Data Processing Inequality

The Data Processing Inequality is a nice, intuitive inequality about Mutual Information.  Suppose X,Y, Z are random variables and Z is independent of X given Y, then 

MI(X,Z) <= MI(X,Y).

See http://www.scholarpedia.org/article/Mutual_information which has an easy one line proof.

We can apply this inequality to a stacked restricted Boltzmann machine (a type of deep neural net).

Let X be a random binary vector consisting of the states of neurons in the first layer.

Let Y be a random binary vector consisting of the states of neurons in the second layer.

And let Z be a random binary vector consisting of the states of neurons in the third layer.

Then

MI(X,Z) <= min( MI(X,Y), MI(Y,Z) ).

Informally, that inequality says that amount of information that can flow from the first layer to the third layer of a stacked RBM deep neural net is less than or equal to the maximum flow rate between the first and second layer.  Also, the amount of information that can flow from the first layer to the third layer is less than or equal to the maximum flow rate between the second and third layer.  This inequality will seem obvious to those who know information theory, but I still think it’s cute.

The above inequality is also sharp in the sense that there are simple examples where the right hand side equals the left hand side.  Consider a Markov Random Field consisting of just three random binary variables X, Y and Z.  Suppose further,  that P(X)=0.5, P(X=Y)=1,  and P(Y=Z)=1.  Then MI(X,Y)=1 bit, MI(Y,Z) =1 bit, and MI(X,Z) =1 bit so both sides of the inequality are 1.

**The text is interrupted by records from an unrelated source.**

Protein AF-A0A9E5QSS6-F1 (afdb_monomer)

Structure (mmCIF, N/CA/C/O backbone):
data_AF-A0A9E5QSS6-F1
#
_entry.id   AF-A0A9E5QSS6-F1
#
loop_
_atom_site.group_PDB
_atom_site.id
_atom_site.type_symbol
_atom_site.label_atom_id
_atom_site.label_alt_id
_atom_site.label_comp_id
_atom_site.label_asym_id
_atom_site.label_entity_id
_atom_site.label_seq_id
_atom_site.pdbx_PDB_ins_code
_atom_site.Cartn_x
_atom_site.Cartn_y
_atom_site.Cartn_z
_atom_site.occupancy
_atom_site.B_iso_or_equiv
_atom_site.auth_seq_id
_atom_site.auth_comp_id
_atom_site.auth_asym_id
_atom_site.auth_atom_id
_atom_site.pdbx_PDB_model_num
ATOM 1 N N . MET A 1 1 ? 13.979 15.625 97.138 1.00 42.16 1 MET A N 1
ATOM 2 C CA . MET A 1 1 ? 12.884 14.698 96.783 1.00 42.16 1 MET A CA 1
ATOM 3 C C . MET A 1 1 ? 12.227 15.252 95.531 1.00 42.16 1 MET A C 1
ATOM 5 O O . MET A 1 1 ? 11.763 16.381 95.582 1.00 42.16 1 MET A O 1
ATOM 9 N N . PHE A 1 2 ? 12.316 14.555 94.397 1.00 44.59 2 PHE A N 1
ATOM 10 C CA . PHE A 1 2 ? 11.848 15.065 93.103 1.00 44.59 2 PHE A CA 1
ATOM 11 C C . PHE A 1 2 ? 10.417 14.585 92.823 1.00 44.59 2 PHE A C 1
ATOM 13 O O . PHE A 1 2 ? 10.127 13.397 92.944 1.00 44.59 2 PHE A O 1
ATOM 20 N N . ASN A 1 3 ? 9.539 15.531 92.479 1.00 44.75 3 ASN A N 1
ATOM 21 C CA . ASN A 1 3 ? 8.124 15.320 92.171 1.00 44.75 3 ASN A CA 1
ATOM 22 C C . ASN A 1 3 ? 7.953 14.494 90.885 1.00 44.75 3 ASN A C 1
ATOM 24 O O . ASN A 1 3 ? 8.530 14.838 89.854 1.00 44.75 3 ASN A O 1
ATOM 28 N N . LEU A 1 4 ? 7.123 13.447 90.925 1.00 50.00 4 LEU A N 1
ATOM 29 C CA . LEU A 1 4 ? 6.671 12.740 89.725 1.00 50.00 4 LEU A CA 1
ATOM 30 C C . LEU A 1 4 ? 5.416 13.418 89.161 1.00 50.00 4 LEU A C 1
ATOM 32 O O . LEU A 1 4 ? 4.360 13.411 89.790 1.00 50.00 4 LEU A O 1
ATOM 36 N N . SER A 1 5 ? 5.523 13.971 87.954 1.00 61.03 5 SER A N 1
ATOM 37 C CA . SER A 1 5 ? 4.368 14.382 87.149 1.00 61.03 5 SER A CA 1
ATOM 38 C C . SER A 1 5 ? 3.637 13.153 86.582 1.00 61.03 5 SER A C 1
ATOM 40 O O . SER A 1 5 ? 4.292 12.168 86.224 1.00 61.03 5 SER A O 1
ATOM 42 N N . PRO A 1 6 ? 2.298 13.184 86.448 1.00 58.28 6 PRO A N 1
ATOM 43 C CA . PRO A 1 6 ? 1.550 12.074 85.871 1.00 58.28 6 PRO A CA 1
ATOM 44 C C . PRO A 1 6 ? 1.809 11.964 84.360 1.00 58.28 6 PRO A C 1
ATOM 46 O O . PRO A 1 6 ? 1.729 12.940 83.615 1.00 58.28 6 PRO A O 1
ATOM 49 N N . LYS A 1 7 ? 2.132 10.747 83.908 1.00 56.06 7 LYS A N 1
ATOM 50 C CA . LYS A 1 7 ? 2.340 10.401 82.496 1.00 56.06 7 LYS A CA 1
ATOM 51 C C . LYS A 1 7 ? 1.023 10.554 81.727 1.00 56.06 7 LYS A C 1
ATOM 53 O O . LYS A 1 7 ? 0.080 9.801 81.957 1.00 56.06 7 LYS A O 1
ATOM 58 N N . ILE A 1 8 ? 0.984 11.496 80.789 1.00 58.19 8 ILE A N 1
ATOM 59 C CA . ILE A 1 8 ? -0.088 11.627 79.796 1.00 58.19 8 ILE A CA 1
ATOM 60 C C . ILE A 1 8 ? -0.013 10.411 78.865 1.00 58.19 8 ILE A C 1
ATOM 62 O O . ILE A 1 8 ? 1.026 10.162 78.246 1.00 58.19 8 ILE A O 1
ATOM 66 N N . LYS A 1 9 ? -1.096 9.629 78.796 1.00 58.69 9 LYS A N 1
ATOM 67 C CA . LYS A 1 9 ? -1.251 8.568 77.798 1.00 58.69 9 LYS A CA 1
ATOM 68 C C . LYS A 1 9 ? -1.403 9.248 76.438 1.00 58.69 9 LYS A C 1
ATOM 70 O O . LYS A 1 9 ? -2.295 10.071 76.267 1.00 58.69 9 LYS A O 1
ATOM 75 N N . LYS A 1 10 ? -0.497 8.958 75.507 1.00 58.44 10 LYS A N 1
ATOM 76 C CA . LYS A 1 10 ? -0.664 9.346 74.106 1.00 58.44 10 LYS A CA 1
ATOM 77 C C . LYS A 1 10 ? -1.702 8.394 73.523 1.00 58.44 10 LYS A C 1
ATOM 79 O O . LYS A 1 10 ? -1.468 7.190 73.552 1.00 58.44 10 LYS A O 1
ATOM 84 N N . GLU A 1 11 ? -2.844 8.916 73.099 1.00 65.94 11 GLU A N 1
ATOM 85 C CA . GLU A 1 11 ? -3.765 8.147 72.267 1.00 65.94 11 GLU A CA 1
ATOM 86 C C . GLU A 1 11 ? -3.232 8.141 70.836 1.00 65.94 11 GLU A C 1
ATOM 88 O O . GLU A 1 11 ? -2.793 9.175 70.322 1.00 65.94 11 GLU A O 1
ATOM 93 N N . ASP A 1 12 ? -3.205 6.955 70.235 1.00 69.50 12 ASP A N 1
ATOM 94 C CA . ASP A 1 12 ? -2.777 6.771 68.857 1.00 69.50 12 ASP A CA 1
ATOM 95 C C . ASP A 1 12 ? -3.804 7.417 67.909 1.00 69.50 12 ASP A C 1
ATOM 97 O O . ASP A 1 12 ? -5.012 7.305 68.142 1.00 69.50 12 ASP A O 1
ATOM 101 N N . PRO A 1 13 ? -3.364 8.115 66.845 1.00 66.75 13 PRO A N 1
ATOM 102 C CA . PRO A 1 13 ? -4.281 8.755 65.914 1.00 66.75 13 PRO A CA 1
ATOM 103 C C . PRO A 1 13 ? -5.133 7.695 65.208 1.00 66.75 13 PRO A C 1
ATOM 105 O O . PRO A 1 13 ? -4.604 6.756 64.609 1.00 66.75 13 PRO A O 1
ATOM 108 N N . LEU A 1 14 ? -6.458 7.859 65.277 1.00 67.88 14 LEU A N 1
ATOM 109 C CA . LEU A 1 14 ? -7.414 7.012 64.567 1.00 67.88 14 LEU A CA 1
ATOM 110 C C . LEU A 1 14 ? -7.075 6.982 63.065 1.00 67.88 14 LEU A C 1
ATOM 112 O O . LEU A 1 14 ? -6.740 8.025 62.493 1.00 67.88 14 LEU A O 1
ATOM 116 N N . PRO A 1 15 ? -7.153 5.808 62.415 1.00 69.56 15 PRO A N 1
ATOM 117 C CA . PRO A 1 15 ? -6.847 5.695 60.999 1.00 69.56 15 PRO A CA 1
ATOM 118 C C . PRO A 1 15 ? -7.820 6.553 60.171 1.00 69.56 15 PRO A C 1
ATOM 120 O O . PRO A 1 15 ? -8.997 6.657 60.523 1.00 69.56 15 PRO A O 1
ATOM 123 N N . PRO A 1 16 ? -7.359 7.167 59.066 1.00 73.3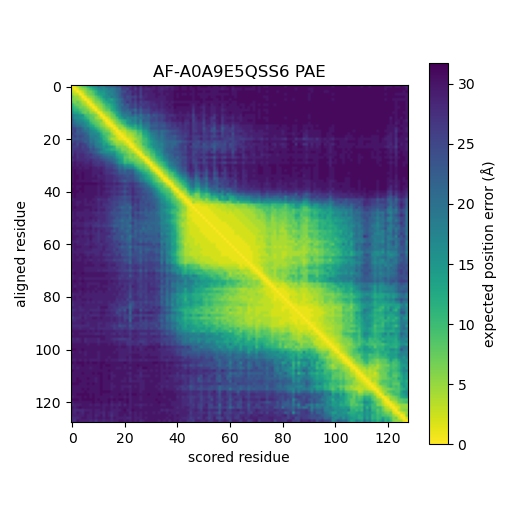8 16 PRO A N 1
ATOM 124 C CA . PRO A 1 16 ? -8.229 7.950 58.200 1.00 73.38 16 PRO A CA 1
ATOM 125 C C . PRO A 1 16 ? -9.341 7.067 57.621 1.00 73.38 16 PRO A C 1
ATOM 127 O O . PRO A 1 16 ? -9.086 5.941 57.189 1.00 73.38 16 PRO A O 1
ATOM 130 N N . ASN A 1 17 ? -10.569 7.595 57.593 1.00 72.56 17 ASN A N 1
ATOM 131 C CA . ASN A 1 17 ? -11.720 6.933 56.981 1.00 72.56 17 ASN A CA 1
ATOM 132 C C . ASN A 1 17 ? -11.414 6.624 55.510 1.00 72.56 17 ASN A C 1
ATOM 134 O O . ASN A 1 17 ? -11.320 7.524 54.675 1.00 72.56 17 ASN A O 1
ATOM 138 N N . LYS A 1 18 ? -11.240 5.339 55.197 1.00 69.00 18 LYS A N 1
ATOM 139 C CA . LYS A 1 18 ? -10.998 4.852 53.842 1.00 69.00 18 LYS A CA 1
ATOM 140 C C . LYS A 1 18 ? -12.347 4.606 53.171 1.00 69.00 18 LYS A C 1
ATOM 142 O O . LYS A 1 18 ? -13.019 3.637 53.502 1.00 69.00 18 LYS A O 1
ATOM 147 N N . VAL A 1 19 ? -12.730 5.468 52.233 1.00 75.06 19 VAL A N 1
ATOM 148 C CA . VAL A 1 19 ? -13.881 5.210 51.358 1.00 75.06 19 VAL A CA 1
ATOM 149 C C . VAL A 1 19 ? -13.421 4.242 50.268 1.00 75.06 19 VAL A C 1
ATOM 151 O O . VAL A 1 19 ? -12.518 4.561 49.494 1.00 75.06 19 VAL A O 1
ATOM 154 N N . VAL A 1 20 ? -13.978 3.032 50.269 1.00 71.62 20 VAL A N 1
ATOM 155 C CA . VAL A 1 20 ? -13.716 1.988 49.272 1.00 71.62 20 VAL A CA 1
ATOM 156 C C . VAL A 1 20 ? -14.992 1.823 48.463 1.00 71.62 20 VAL A C 1
ATOM 158 O O . VAL A 1 20 ? -16.037 1.574 49.049 1.00 71.62 20 VAL A O 1
ATOM 161 N N . PHE A 1 21 ? -14.895 1.986 47.147 1.00 71.31 21 PHE A N 1
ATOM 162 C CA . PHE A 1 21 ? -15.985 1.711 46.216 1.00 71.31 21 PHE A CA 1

Information theory can also be used to construct a lower bound on the information transfer between the first and third layer.

MI(X,Z) >= MI(Y,X)+MI(Y,Z) – H(Y)

where H(Y) is the entropy of Y (i.e. the information content of the random variable Y).

mi3nn

Intuitively, if the sum of the information from X to Y and from Z to Y  exceeds the information capacity of Y, then there must be some information transfer between X and Z.